• Data:
== == ==
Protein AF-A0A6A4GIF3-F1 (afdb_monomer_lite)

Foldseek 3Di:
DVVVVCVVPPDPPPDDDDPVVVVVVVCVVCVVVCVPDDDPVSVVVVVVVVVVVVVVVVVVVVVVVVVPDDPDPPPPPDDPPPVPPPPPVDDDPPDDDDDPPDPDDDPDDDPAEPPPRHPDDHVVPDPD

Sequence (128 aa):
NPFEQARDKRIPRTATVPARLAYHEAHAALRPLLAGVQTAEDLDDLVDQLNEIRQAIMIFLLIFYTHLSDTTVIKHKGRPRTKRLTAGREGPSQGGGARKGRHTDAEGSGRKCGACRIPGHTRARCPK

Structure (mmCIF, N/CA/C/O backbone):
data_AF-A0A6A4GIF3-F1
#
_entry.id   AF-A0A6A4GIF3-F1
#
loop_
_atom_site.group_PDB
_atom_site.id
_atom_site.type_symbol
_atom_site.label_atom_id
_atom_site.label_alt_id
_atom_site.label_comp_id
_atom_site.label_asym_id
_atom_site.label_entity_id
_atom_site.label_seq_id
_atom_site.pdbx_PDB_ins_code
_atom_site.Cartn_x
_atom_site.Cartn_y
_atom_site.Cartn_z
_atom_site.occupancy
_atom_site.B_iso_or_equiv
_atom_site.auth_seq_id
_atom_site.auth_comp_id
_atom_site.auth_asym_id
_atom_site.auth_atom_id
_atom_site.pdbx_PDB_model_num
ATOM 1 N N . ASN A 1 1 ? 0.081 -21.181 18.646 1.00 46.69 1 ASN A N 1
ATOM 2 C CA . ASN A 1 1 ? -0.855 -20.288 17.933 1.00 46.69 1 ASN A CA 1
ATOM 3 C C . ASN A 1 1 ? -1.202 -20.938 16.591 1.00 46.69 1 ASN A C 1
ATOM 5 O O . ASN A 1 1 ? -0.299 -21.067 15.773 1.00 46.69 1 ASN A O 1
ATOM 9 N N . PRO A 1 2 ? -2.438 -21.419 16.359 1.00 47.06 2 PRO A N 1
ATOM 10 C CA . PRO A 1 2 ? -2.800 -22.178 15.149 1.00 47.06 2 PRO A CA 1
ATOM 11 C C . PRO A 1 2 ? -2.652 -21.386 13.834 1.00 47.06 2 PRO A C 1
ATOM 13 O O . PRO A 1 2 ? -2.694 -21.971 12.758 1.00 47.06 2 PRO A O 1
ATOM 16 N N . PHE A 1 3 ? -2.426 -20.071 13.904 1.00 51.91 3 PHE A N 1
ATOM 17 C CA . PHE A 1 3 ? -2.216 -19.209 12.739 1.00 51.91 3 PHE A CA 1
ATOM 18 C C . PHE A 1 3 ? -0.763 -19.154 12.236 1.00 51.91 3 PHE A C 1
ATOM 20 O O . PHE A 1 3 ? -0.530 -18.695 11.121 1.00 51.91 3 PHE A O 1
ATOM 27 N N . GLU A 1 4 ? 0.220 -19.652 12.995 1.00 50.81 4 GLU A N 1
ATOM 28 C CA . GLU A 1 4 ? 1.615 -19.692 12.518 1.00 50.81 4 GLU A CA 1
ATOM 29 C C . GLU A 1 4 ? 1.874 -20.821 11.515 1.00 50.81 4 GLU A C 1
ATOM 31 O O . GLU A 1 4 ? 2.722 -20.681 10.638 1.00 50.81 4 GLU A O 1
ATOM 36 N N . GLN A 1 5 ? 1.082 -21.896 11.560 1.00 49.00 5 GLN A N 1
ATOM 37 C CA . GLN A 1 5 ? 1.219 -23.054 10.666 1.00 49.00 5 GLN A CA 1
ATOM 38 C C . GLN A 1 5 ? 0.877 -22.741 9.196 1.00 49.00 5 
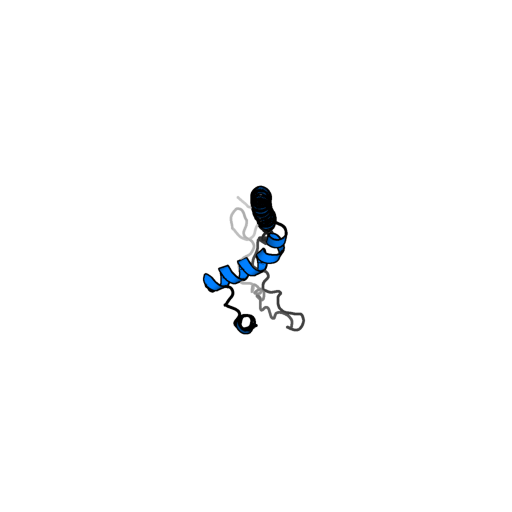GLN A C 1
ATOM 40 O O . GLN A 1 5 ? 1.183 -23.532 8.306 1.00 49.00 5 GLN A O 1
ATOM 45 N N . ALA A 1 6 ? 0.270 -21.583 8.914 1.00 50.69 6 ALA A N 1
ATOM 46 C CA . ALA A 1 6 ? -0.035 -21.139 7.554 1.00 50.69 6 ALA A CA 1
ATOM 47 C C . ALA A 1 6 ? 1.125 -20.388 6.871 1.00 50.69 6 ALA A C 1
ATOM 49 O O . ALA A 1 6 ? 1.098 -20.233 5.650 1.00 50.69 6 ALA A O 1
ATOM 50 N N . ARG A 1 7 ? 2.155 -19.951 7.613 1.00 51.62 7 ARG A N 1
ATOM 51 C CA . ARG A 1 7 ? 3
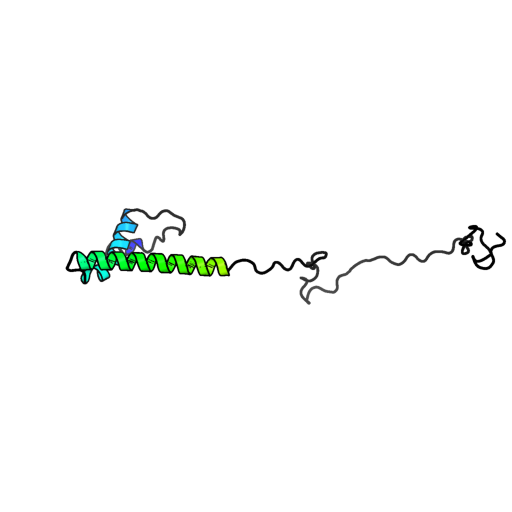.295 -19.205 7.041 1.00 51.62 7 ARG A CA 1
ATOM 52 C C . ARG A 1 7 ? 4.182 -20.053 6.122 1.00 51.62 7 ARG A C 1
ATOM 54 O O . ARG A 1 7 ? 4.828 -19.502 5.232 1.00 51.62 7 ARG A O 1
ATOM 61 N N . ASP A 1 8 ? 4.163 -21.376 6.285 1.00 54.00 8 ASP A N 1
ATOM 62 C CA . ASP A 1 8 ? 5.006 -22.303 5.515 1.00 54.00 8 ASP A CA 1
ATOM 63 C C . ASP A 1 8 ? 4.438 -22.701 4.148 1.00 54.00 8 ASP A C 1
ATOM 65 O O . ASP A 1 8 ? 5.170 -23.184 3.284 1.00 54.00 8 ASP A O 1
ATOM 69 N N . LYS A 1 9 ? 3.161 -22.419 3.873 1.00 58.00 9 LYS A N 1
ATOM 70 C CA . LYS A 1 9 ? 2.607 -22.533 2.517 1.00 58.00 9 LYS A CA 1
ATOM 71 C C . LYS A 1 9 ? 2.678 -21.170 1.855 1.00 58.00 9 LYS A C 1
ATOM 73 O O . LYS A 1 9 ? 1.664 -20.491 1.720 1.00 58.00 9 LYS A O 1
ATOM 78 N N . ARG A 1 10 ? 3.888 -20.750 1.468 1.00 60.47 10 ARG A N 1
ATOM 79 C CA . ARG A 1 10 ? 4.073 -19.512 0.700 1.00 60.47 10 ARG A CA 1
ATOM 80 C C . ARG A 1 10 ? 3.194 -19.585 -0.543 1.00 60.47 10 ARG A C 1
ATOM 82 O O . ARG A 1 10 ? 3.474 -20.348 -1.466 1.00 60.47 10 ARG A O 1
ATOM 89 N N . ILE A 1 11 ? 2.121 -18.800 -0.535 1.00 64.50 11 ILE A N 1
ATOM 90 C CA . ILE A 1 11 ? 1.291 -18.571 -1.709 1.00 64.50 11 ILE A CA 1
ATOM 91 C C . ILE A 1 11 ? 2.251 -18.116 -2.823 1.00 64.50 11 ILE A C 1
ATOM 93 O O . ILE A 1 11 ? 3.106 -17.258 -2.564 1.00 64.50 11 ILE A O 1
ATOM 97 N N . PRO A 1 12 ? 2.195 -18.714 -4.029 1.00 75.25 12 PRO A N 1
ATOM 98 C CA . 
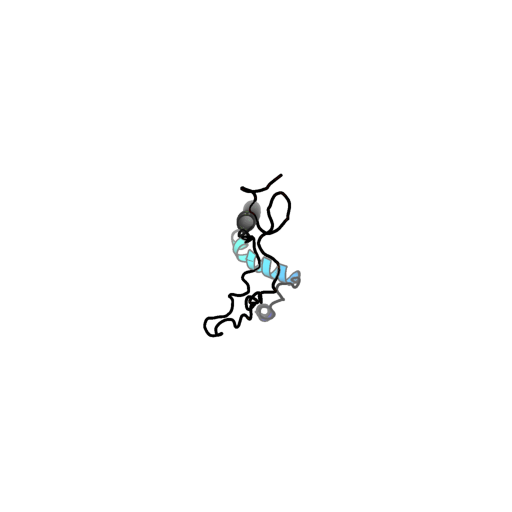PRO A 1 12 ? 3.013 -18.267 -5.149 1.00 75.25 12 PRO A CA 1
ATOM 99 C C . PRO A 1 12 ? 2.887 -16.750 -5.307 1.00 75.25 12 PRO A C 1
ATOM 101 O O . PRO A 1 12 ? 1.786 -16.222 -5.197 1.00 75.25 12 PRO A O 1
ATOM 104 N N . ARG A 1 13 ? 3.990 -16.037 -5.573 1.00 71.44 13 ARG A N 1
ATOM 105 C CA . ARG A 1 13 ? 4.002 -14.556 -5.620 1.00 71.44 13 ARG A CA 1
ATOM 106 C C . ARG A 1 13 ? 2.979 -13.952 -6.593 1.00 71.44 13 ARG A C 1
ATOM 108 O O . ARG A 1 13 ? 2.647 -12.781 -6.474 1.00 71.44 13 ARG A O 1
ATOM 115 N N . THR A 1 14 ? 2.521 -14.740 -7.560 1.00 79.12 14 THR A N 1
ATOM 116 C CA . THR A 1 14 ? 1.546 -14.364 -8.587 1.00 79.12 14 THR A CA 1
ATOM 117 C C . THR A 1 14 ? 0.116 -14.807 -8.276 1.00 79.12 14 THR A C 1
ATOM 119 O O . THR A 1 14 ? -0.795 -14.456 -9.020 1.00 79.12 14 THR A O 1
ATOM 122 N N . ALA A 1 15 ? -0.105 -15.594 -7.223 1.00 83.50 15 ALA A N 1
ATOM 123 C CA . ALA A 1 15 ? -1.429 -16.075 -6.865 1.00 83.50 15 ALA A CA 1
ATOM 124 C C . ALA A 1 15 ? -2.186 -15.025 -6.043 1.00 83.50 15 ALA A C 1
ATOM 126 O O . ALA A 1 15 ? -1.627 -14.357 -5.172 1.00 83.50 15 ALA A O 1
ATOM 127 N N . THR A 1 16 ? -3.481 -14.892 -6.326 1.00 86.94 16 THR A N 1
ATOM 128 C CA . THR A 1 16 ? -4.369 -13.974 -5.614 1.00 86.94 16 THR A CA 1
ATOM 129 C C . THR A 1 16 ? -4.438 -14.349 -4.136 1.00 86.94 16 THR A C 1
ATOM 131 O O . THR A 1 16 ? -4.720 -15.495 -3.784 1.00 86.94 16 THR A O 1
ATOM 134 N N . VAL A 1 17 ? -4.189 -13.374 -3.262 1.00 87.19 17 VAL A N 1
ATOM 135 C CA . VAL A 1 17 ? -4.244 -13.574 -1.812 1.00 87.19 17 VAL A CA 1
ATOM 136 C C . VAL A 1 17 ? -5.709 -13.710 -1.372 1.00 87.19 17 VAL A C 1
ATOM 138 O O . VAL A 1 17 ? -6.522 -12.850 -1.716 1.00 87.19 17 VAL A O 1
ATOM 141 N N . PRO A 1 18 ? -6.083 -14.751 -0.602 1.00 89.88 18 PRO A N 1
ATOM 142 C CA . PRO A 1 18 ? -7.437 -14.883 -0.073 1.00 89.88 18 PRO A CA 1
ATOM 143 C C . PRO A 1 18 ? -7.816 -13.687 0.808 1.00 89.88 18 PRO A C 1
ATOM 145 O O . PRO A 1 18 ? -7.057 -13.313 1.702 1.00 89.88 18 PRO A O 1
ATOM 148 N N . ALA A 1 19 ? -9.021 -13.140 0.623 1.00 91.00 19 ALA A N 1
ATOM 149 C CA . ALA A 1 19 ? -9.476 -11.935 1.329 1.00 91.00 19 ALA A CA 1
ATOM 150 C C . ALA A 1 19 ? -9.382 -12.052 2.861 1.00 91.00 19 ALA A C 1
ATOM 152 O O . ALA A 1 19 ? -8.925 -11.131 3.530 1.00 91.00 19 ALA A O 1
ATOM 153 N N . ARG A 1 20 ? -9.749 -13.213 3.423 1.00 90.50 20 ARG A N 1
ATOM 154 C CA . ARG A 1 20 ? -9.653 -13.476 4.868 1.00 90.50 20 ARG A CA 1
ATOM 155 C C . ARG A 1 20 ? -8.209 -13.402 5.374 1.00 90.50 20 ARG A C 1
ATOM 157 O O . ARG A 1 20 ? -7.975 -12.876 6.457 1.00 90.50 20 ARG A O 1
ATOM 164 N N . LEU A 1 21 ? -7.255 -13.927 4.605 1.00 89.81 21 LEU A N 1
ATOM 165 C CA . LEU A 1 21 ? -5.841 -13.895 4.973 1.00 89.81 21 LEU A CA 1
ATOM 166 C C . LEU A 1 21 ? -5.311 -12.462 4.917 1.00 89.81 21 LEU A C 1
ATOM 168 O O . LEU A 1 21 ? -4.741 -11.998 5.898 1.00 89.81 21 LEU A O 1
ATOM 172 N N . ALA A 1 22 ? -5.602 -11.744 3.828 1.00 89.31 22 ALA A N 1
ATOM 173 C CA . ALA A 1 22 ? -5.235 -10.338 3.683 1.00 89.31 22 ALA A CA 1
ATOM 174 C C . ALA A 1 22 ? -5.794 -9.482 4.830 1.00 89.31 22 ALA A C 1
ATOM 176 O O . ALA A 1 22 ? -5.062 -8.689 5.413 1.00 89.31 22 ALA A O 1
ATOM 177 N N . TYR A 1 23 ? -7.061 -9.686 5.200 1.00 92.19 23 TYR A N 1
ATOM 178 C CA . TYR A 1 23 ? -7.693 -8.968 6.305 1.00 92.19 23 TYR A CA 1
ATOM 179 C C . TYR A 1 23 ? -7.015 -9.252 7.649 1.00 92.19 23 TYR A C 1
ATOM 181 O O . TYR A 1 23 ? -6.647 -8.318 8.357 1.00 92
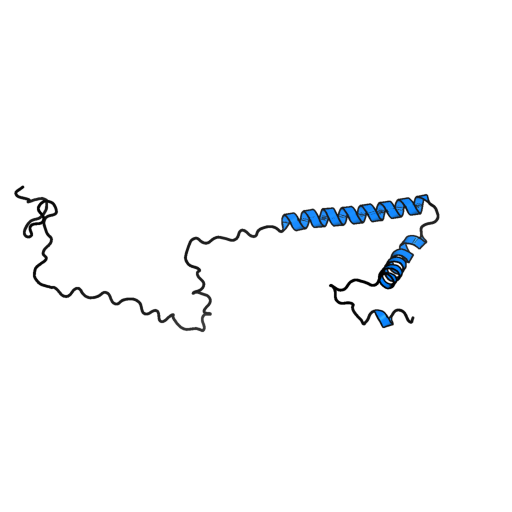.19 23 TYR A O 1
ATOM 189 N N . HIS A 1 24 ? -6.821 -10.526 8.009 1.00 92.44 24 HIS A N 1
ATOM 190 C CA . HIS A 1 24 ? -6.195 -10.870 9.288 1.00 92.44 24 HIS A CA 1
ATOM 191 C C . HIS A 1 24 ? -4.750 -10.388 9.375 1.00 92.44 24 HIS A C 1
ATOM 193 O O . HIS A 1 24 ? -4.334 -9.920 10.433 1.00 92.44 24 HIS A O 1
ATOM 199 N N . GLU A 1 25 ? -3.996 -10.486 8.284 1.00 92.38 25 GLU A N 1
ATOM 200 C CA . GLU A 1 25 ? -2.598 -10.072 8.252 1.00 92.38 25 GLU A CA 1
ATOM 201 C C . GLU A 1 25 ? -2.463 -8.546 8.281 1.00 92.38 25 GLU A C 1
ATOM 203 O O . GLU A 1 25 ? -1.700 -8.025 9.093 1.00 92.38 25 GLU A O 1
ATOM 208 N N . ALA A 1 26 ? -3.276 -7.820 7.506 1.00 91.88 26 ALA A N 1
== == ==
• Exercise: Only an exact copy of the lines from the one with "ATOM 181 O O" through the last line of the data above is wanted, and no pictures.

• Exercise solution:
ATOM 181 O O . TYR A 1 23 ? -6.647 -8.318 8.357 1.00 92
.19 23 TYR A O 1
ATOM 189 N N . HIS A 1 24 ? -6.821 -10.526 8.009 1.00 92.44 24 HIS A N 1
ATOM 190 C CA . HIS A 1 24 ? -6.195 -10.870 9.288 1.00 92.44 24 HIS A CA 1
ATOM 191 C C . HIS A 1 24 ? -4.750 -10.388 9.375 1.00 92.44 24 HIS A C 1
ATOM 193 O O . HIS A 1 24 ? -4.334 -9.920 10.433 1.00 92.44 24 HIS A O 1
ATOM 199 N N . GLU A 1 25 ? -3.996 -10.486 8.284 1.00 92.38 25 GLU A N 1
ATOM 200 C CA . GLU A 1 25 ? -2.598 -10.072 8.252 1.00 92.38 25 GLU A CA 1
ATOM 201 C C . GLU A 1 25 ? -2.463 -8.546 8.281 1.00 92.38 25 GLU A C 1
ATOM 203 O O . GLU A 1 25 ? -1.700 -8.025 9.093 1.00 92.38 25 GLU A O 1
ATOM 208 N N . ALA A 1 26 ? -3.276 -7.820 7.506 1.00 91.88 26 ALA A N 1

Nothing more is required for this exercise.